The Xiaolangdi Reservoir is the second largest water conservancy project in China and the last comprehensive water conservancy hub on the mainstream of the Yellow River, playing a vital role in the middle and lower reaches of the Yellow River. To study the effects of the construction of the Xiaolangdi Reservoir (1997–2001) on the runoff and sediment transport in the middle and lower reaches of the Yellow River, runoff and sediment transport data from 1963 to 2021 were based on the hydrological stations of Huayuankou, Gaocun, and Lijin. The unevenness coefficient, cumulative distance level method, Mann-Kendall test method, and wavelet transform method were used to analyze the runoff and sediment transport in the middle and lower reaches of the Yellow River at different time scales. The results of the study reveal that the completion of the Xiaolangdi Reservoir in the interannual range has little impact on the runoff in the middle and lower reaches of the Yellow River and a significant impact on sediment transport. The interannual runoff volumes of Huayuankou station, Gaocun station, and Lijin station were reduced by 20.1%, 20.39%, and 32.87%, respectively. In addition, the sediment transport volumes decreased by 90.03%, 85.34%, and 83.88%, respectively. It has a great influence on the monthly distribution of annual runoff.
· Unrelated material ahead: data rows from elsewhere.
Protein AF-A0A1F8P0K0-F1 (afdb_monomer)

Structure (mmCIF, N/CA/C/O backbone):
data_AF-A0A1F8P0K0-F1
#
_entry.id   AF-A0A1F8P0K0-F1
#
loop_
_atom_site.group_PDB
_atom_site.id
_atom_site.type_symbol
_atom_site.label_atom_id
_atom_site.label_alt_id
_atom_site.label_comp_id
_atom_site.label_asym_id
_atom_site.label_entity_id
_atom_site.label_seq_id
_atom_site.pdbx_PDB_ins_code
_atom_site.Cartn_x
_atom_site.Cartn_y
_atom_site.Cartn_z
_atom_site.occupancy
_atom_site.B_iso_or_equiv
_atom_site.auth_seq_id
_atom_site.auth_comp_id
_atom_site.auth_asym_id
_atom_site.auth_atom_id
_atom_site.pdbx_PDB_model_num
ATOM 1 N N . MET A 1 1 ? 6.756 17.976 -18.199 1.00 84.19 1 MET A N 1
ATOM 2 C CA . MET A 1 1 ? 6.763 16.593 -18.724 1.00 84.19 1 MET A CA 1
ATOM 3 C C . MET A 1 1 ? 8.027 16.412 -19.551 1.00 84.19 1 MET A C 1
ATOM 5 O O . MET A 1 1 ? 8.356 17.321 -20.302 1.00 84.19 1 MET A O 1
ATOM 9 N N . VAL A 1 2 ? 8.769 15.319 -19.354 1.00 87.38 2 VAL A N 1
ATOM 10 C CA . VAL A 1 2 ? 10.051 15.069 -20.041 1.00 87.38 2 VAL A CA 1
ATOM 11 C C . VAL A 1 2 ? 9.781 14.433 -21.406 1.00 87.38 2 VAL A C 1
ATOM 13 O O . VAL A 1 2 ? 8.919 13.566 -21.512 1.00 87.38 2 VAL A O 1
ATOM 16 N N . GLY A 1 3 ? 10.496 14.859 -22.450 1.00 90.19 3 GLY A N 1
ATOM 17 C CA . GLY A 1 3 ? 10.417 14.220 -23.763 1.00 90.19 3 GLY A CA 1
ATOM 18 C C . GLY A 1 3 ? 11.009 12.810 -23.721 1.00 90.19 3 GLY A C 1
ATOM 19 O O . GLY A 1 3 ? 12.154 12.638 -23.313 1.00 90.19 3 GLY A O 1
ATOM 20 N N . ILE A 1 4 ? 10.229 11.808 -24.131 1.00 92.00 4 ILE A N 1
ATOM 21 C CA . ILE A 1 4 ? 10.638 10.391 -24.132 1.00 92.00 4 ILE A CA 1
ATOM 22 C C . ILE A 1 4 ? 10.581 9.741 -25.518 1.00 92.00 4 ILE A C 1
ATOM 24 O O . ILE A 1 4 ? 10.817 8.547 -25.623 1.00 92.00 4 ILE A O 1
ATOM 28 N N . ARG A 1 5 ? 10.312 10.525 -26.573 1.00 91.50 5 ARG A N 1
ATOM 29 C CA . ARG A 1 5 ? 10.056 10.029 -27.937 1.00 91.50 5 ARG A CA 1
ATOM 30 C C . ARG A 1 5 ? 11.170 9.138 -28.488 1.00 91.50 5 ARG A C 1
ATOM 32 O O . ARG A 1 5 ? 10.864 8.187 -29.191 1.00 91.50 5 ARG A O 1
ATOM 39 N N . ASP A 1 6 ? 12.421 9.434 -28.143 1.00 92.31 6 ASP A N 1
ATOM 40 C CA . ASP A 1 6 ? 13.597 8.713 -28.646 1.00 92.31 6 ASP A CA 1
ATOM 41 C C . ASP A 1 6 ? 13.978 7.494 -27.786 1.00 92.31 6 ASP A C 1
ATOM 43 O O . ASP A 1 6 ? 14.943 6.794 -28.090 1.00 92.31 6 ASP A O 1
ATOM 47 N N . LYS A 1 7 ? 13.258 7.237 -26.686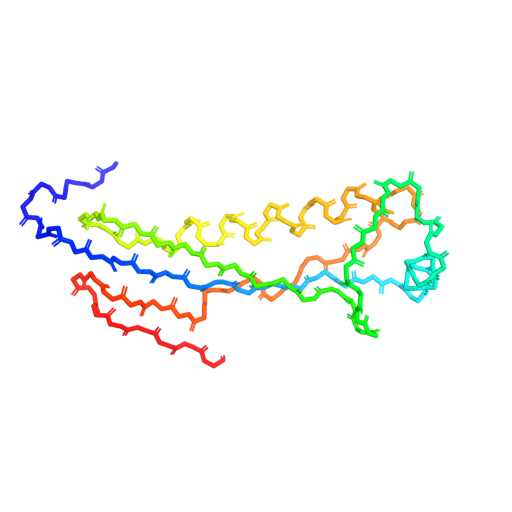 1.00 87.25 7 LYS A N 1
ATOM 48 C CA . LYS A 1 7 ? 13.489 6.049 -25.858 1.00 87.25 7 LYS A CA 1
ATOM 49 C C . LYS A 1 7 ? 12.822 4.832 -26.507 1.00 87.25 7 LYS A C 1
ATOM 51 O O . LYS A 1 7 ? 11.721 4.962 -27.035 1.00 87.25 7 LYS A O 1
ATOM 56 N N . PRO A 1 8 ? 13.430 3.641 -26.448 1.00 87.00 8 PRO A N 1
ATOM 57 C CA . PRO A 1 8 ? 12.765 2.434 -26.923 1.00 87.00 8 PRO A CA 1
ATOM 58 C C . PRO A 1 8 ? 11.524 2.128 -26.072 1.00 87.00 8 PRO A C 1
ATOM 60 O O . PRO A 1 8 ? 11.518 2.375 -24.863 1.00 87.00 8 PRO A O 1
ATOM 63 N N . GLU A 1 9 ? 10.489 1.577 -26.700 1.00 88.62 9 GLU A N 1
ATOM 64 C CA . GLU A 1 9 ? 9.385 0.949 -25.974 1.00 88.62 9 GLU A CA 1
ATOM 65 C C . GLU A 1 9 ? 9.85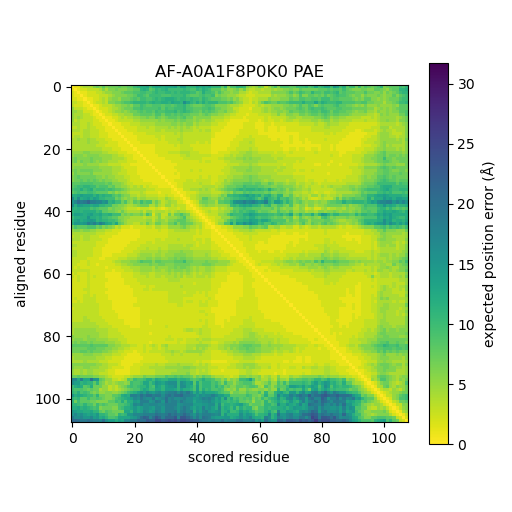2 -0.382 -25.380 1.00 88.62 9 GLU A C 1
ATOM 67 O O . GLU A 1 9 ? 10.578 -1.152 -26.010 1.00 88.62 9 GLU A O 1
ATOM 72 N N . THR A 1 10 ? 9.466 -0.621 -24.132 1.00 88.44 10 THR A N 1
ATOM 73 C CA . THR A 1 10 ? 9.755 -1.846 -23.375 1.00 88.44 10 THR A CA 1
ATOM 74 C C . THR A 1 10 ? 8.496 -2.257 -22.605 1.00 88.44 10 THR A C 1
ATOM 76 O O . THR A 1 10 ? 7.497 -1.539 -22.651 1.00 88.44 10 THR A O 1
ATOM 79 N N . GLU A 1 11 ? 8.536 -3.370 -21.868 1.00 91.06 11 GLU A N 1
ATOM 80 C CA . GLU A 1 11 ? 7.456 -3.794 -20.961 1.00 91.06 11 GLU A CA 1
ATOM 81 C C . GLU A 1 11 ? 7.824 -3.568 -19.482 1.00 91.06 11 GLU A C 1
ATOM 83 O O . GLU A 1 11 ? 8.086 -4.536 -18.759 1.00 91.06 1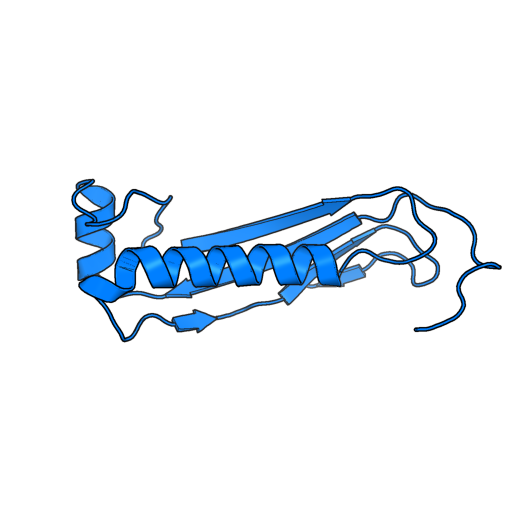1 GLU A O 1
ATOM 88 N N . PRO A 1 12 ? 7.915 -2.317 -18.996 1.00 91.81 12 PRO A N 1
ATOM 89 C CA . PRO A 1 12 ? 8.273 -2.085 -17.611 1.00 91.81 12 PRO A CA 1
ATOM 90 C C . PRO A 1 12 ? 7.185 -2.583 -16.655 1.00 91.81 12 PRO A C 1
ATOM 92 O O . PRO A 1 12 ? 5.984 -2.413 -16.893 1.00 91.81 12 PRO A O 1
ATOM 95 N N . SER A 1 13 ? 7.622 -3.127 -15.521 1.00 93.25 13 SER A N 1
ATOM 96 C CA . SER A 1 13 ? 6.763 -3.419 -14.375 1.00 93.25 13 SER A CA 1
ATOM 97 C C . SER A 1 13 ? 7.337 -2.835 -13.094 1.00 93.25 13 SER A C 1
ATOM 99 O O . SER A 1 13 ? 8.554 -2.739 -12.945 1.00 93.25 13 SER A O 1
ATOM 101 N N . ALA A 1 14 ? 6.472 -2.478 -12.153 1.00 94.25 14 ALA A N 1
ATOM 102 C CA . ALA A 1 14 ? 6.871 -2.032 -10.828 1.00 94.25 14 ALA A CA 1
ATOM 103 C C . ALA A 1 14 ? 5.935 -2.586 -9.755 1.00 94.25 14 ALA A C 1
ATOM 105 O O . ALA A 1 14 ? 4.718 -2.628 -9.944 1.00 94.25 14 ALA A O 1
ATOM 106 N N . ASN A 1 15 ? 6.511 -2.952 -8.614 1.00 95.38 15 ASN A N 1
ATOM 107 C CA . ASN A 1 15 ? 5.786 -3.380 -7.429 1.00 95.38 15 ASN A CA 1
ATOM 108 C C . ASN A 1 15 ? 5.939 -2.334 -6.328 1.00 95.38 15 ASN A C 1
ATOM 110 O O . ASN A 1 15 ? 7.027 -1.797 -6.124 1.00 95.38 15 ASN A O 1
ATOM 114 N N . ALA A 1 16 ? 4.875 -2.086 -5.568 1.00 96.25 16 ALA A N 1
ATOM 115 C CA . ALA A 1 16 ? 4.915 -1.213 -4.401 1.00 96.25 16 ALA A CA 1
ATOM 116 C C . ALA A 1 16 ? 4.208 -1.847 -3.205 1.00 96.25 16 ALA A C 1
ATOM 118 O O . ALA A 1 16 ? 3.193 -2.532 -3.360 1.00 96.25 16 ALA A O 1
ATOM 119 N N . LYS A 1 17 ? 4.747 -1.586 -2.013 1.00 96.69 17 LYS A N 1
ATOM 120 C CA . LYS A 1 17 ? 4.214 -2.045 -0.731 1.00 96.69 17 LYS A CA 1
ATOM 121 C C . LYS A 1 17 ? 3.858 -0.881 0.177 1.00 96.69 17 LYS A C 1
ATOM 123 O O . LYS A 1 17 ? 4.428 0.202 0.063 1.00 96.69 17 LYS A O 1
ATOM 128 N N . GLY A 1 18 ? 2.920 -1.126 1.079 1.00 96.12 18 GLY A N 1
ATOM 129 C CA . GLY A 1 18 ? 2.503 -0.201 2.123 1.00 96.12 18 GLY A CA 1
ATOM 130 C C . GLY A 1 18 ? 1.757 -0.936 3.224 1.00 96.12 18 GLY A C 1
ATOM 131 O O . GLY A 1 18 ? 1.322 -2.072 3.039 1.00 96.12 18 GLY A O 1
ATOM 132 N N . ARG A 1 19 ? 1.599 -0.289 4.374 1.00 96.31 19 ARG A N 1
ATOM 133 C CA . ARG A 1 19 ? 0.878 -0.854 5.514 1.00 96.31 19 ARG A CA 1
ATOM 134 C C . ARG A 1 19 ? -0.105 0.153 6.097 1.00 96.31 19 ARG A C 1
ATOM 136 O O . ARG A 1 19 ? 0.202 1.341 6.193 1.00 96.31 19 ARG A O 1
ATOM 143 N N . VAL A 1 20 ? -1.269 -0.327 6.523 1.00 97.19 20 VAL A N 1
ATOM 144 C CA . VAL A 1 20 ? -2.221 0.436 7.340 1.00 97.19 20 VAL A CA 1
ATOM 1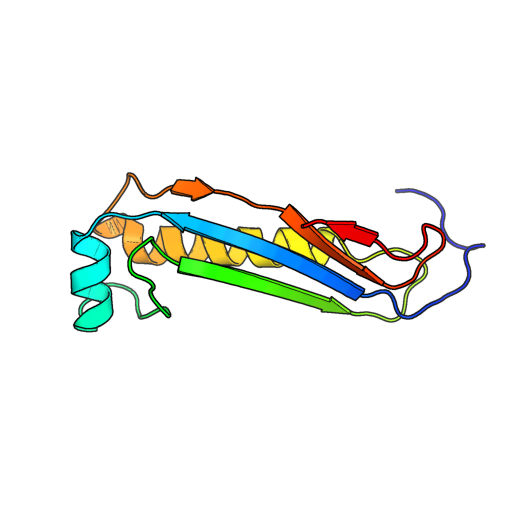45 C C . VAL A 1 20 ? -2.233 -0.156 8.740 1.00 97.19 20 VAL A C 1
ATOM 147 O O . VAL A 1 20 ? -2.646 -1.295 8.932 1.00 97.19 20 VAL A O 1
ATOM 150 N N . LEU A 1 21 ? -1.750 0.613 9.711 1.00 96.00 21 LEU A N 1
ATOM 151 C CA . LEU A 1 21 ? -1.743 0.252 11.126 1.00 96.00 21 LEU A CA 1
ATOM 152 C C . LEU A 1 21 ? -3.018 0.771 11.788 1.00 96.00 21 LEU A C 1
ATOM 154 O O . LEU A 1 21 ? -3.357 1.946 11.620 1.00 96.00 21 LEU A O 1
ATOM 158 N N . PHE A 1 22 ? -3.666 -0.080 12.576 1.00 94.62 22 PHE A N 1
ATOM 159 C CA . PHE A 1 22 ? -4.867 0.251 13.338 1.00 94.62 22 PHE A CA 1
ATOM 160 C C . PHE A 1 22 ? -4.910 -0.489 14.677 1.00 94.62 22 PHE A C 1
ATOM 162 O O . PHE A 1 22 ? -4.084 -1.361 14.950 1.00 94.62 22 PHE A O 1
ATOM 169 N N . SER A 1 23 ? -5.851 -0.117 15.540 1.00 94.38 23 SER A N 1
ATOM 170 C CA . SER A 1 23 ? -6.022 -0.723 16.860 1.00 94.38 23 SER A CA 1
ATOM 171 C C . SER A 1 23 ? -6.590 -2.144 16.807 1.00 94.38 23 SER A C 1
ATOM 173 O O . SER A 1 23 ? -7.296 -2.538 15.879 1.00 94.38 23 SER A O 1
ATOM 175 N N . GLU A 1 24 ? -6.382 -2.881 17.898 1.00 93.81 24 GLU A N 1
ATOM 176 C CA . GLU A 1 24 ? -7.021 -4.177 18.168 1.00 93.81 24 GLU A CA 1
ATOM 177 C C . GLU A 1 24 ? -8.552 -4.149 18.038 1.00 93.81 24 GLU A C 1
ATOM 179 O O . GLU A 1 24 ? -9.172 -5.161 17.719 1.00 93.81 24 GLU A O 1
ATOM 184 N N . THR A 1 25 ? -9.189 -2.997 18.270 1.00 94.25 25 THR A N 1
ATOM 185 C CA . THR A 1 25 ? -10.637 -2.848 18.086 1.00 94.25 25 THR A CA 1
ATOM 186 C C . THR A 1 25 ? -11.025 -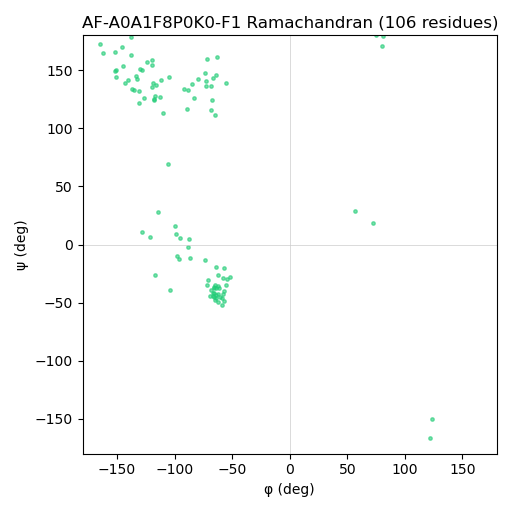3.046 16.624 1.00 94.25 25 THR A C 1
ATOM 188 O O . THR A 1 25 ? -11.953 -3.800 16.345 1.00 94.25 25 THR A O 1
ATOM 191 N N . ILE A 1 26 ? -10.298 -2.421 15.692 1.00 94.44 26 ILE A N 1
ATOM 192 C CA . ILE A 1 26 ? -10.524 -2.604 14.253 1.00 94.44 26 ILE A CA 1
ATOM 193 C C . ILE A 1 26 ? -10.244 -4.048 13.850 1.00 94.44 26 ILE A C 1
ATOM 195 O O . ILE A 1 26 ? -11.058 -4.637 13.148 1.00 94.44 26 ILE A O 1
ATOM 199 N N . LEU A 1 27 ? -9.156 -4.639 14.353 1.00 93.44 27 LEU A N 1
ATOM 200 C CA . LEU A 1 27 ? -8.815 -6.034 14.070 1.00 93.44 27 LEU A CA 1
ATOM 201 C C . LEU A 1 27 ? -9.935 -7.000 14.488 1.00 93.44 27 LEU A C 1
ATOM 203 O O . LEU A 1 27 ? -10.264 -7.925 13.751 1.00 93.44 27 LEU A O 1
ATOM 207 N N . ARG A 1 28 ? -10.540 -6.792 15.663 1.00 92.94 28 ARG A N 1
ATOM 208 C CA . ARG A 1 28 ? -11.661 -7.619 16.141 1.00 92.94 28 ARG A CA 1
ATOM 209 C C . ARG A 1 28 ? -12.914 -7.443 15.296 1.00 92.94 28 ARG A C 1
ATOM 211 O O . ARG A 1 28 ? -13.578 -8.434 15.019 1.00 92.94 28 ARG A O 1
ATOM 218 N N . LEU A 1 29 ? -13.231 -6.207 14.908 1.00 93.00 29 LEU A N 1
ATOM 219 C CA . LEU A 1 29 ? -14.391 -5.921 14.062 1.00 93.00 29 LEU A CA 1
ATOM 220 C C . LEU A 1 29 ? -14.224 -6.515 12.661 1.00 93.00 29 LEU A C 1
ATOM 222 O O . LEU A 1 29 ? -15.174 -7.102 12.157 1.00 93.00 29 LEU A O 1
ATOM 226 N N . ALA A 1 30 ? -13.028 -6.413 12.072 1.00 91.50 30 ALA A N 1
ATOM 227 C CA . ALA A 1 30 ? -12.701 -7.032 10.787 1.00 91.50 30 ALA A CA 1
ATOM 228 C C . ALA A 1 30 ? -12.900 -8.555 10.851 1.00 91.50 30 ALA A C 1
ATOM 230 O O . ALA A 1 30 ? -13.720 -9.097 10.120 1.00 91.50 30 ALA A O 1
ATOM 231 N N . LYS A 1 31 ? -12.295 -9.220 11.848 1.00 90.62 31 LYS A N 1
ATOM 232 C CA . LYS A 1 31 ? -12.443 -10.672 12.074 1.00 90.62 31 LYS A CA 1
ATOM 233 C C . LYS A 1 31 ? -13.883 -11.138 12.289 1.00 90.62 31 LYS A C 1
ATOM 235 O O . LYS A 1 31 ? -14.198 -12.297 12.030 1.00 90.62 31 LYS A O 1
ATOM 240 N N . ALA A 1 32 ? -14.733 -10.271 12.833 1.00 92.06 32 ALA A N 1
ATOM 241 C CA . ALA A 1 32 ? -16.145 -10.557 13.057 1.00 92.06 32 ALA A CA 1
ATOM 242 C C . ALA A 1 32 ? -17.030 -10.236 11.837 1.00 92.06 32 ALA A C 1
ATOM 244 O O . ALA A 1 32 ? -18.192 -10.630 11.824 1.00 92.06 32 ALA A O 1
ATOM 245 N N . GLY A 1 33 ? -16.504 -9.539 10.821 1.00 90.44 33 GLY A N 1
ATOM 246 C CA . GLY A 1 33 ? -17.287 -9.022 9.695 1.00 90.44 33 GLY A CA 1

The annual runoff distribution is more uniform, increasing the runoff in the dry season, reducing the runoff in the wet season, and bringing forward the peak flow. The runoff and Sediment transport have obvious periodicity. After the operation of the Xiaolangdi Reservoir, the main cycle of runoff increases and the second main cycle disappears. The main cycle of Sediment transport did not change obviously, but the closer it was to the estuary, the less obvious the cycle was. The research results can provide a reference for ecological protection and high-quality development in the middle and lower reaches of the Yellow River.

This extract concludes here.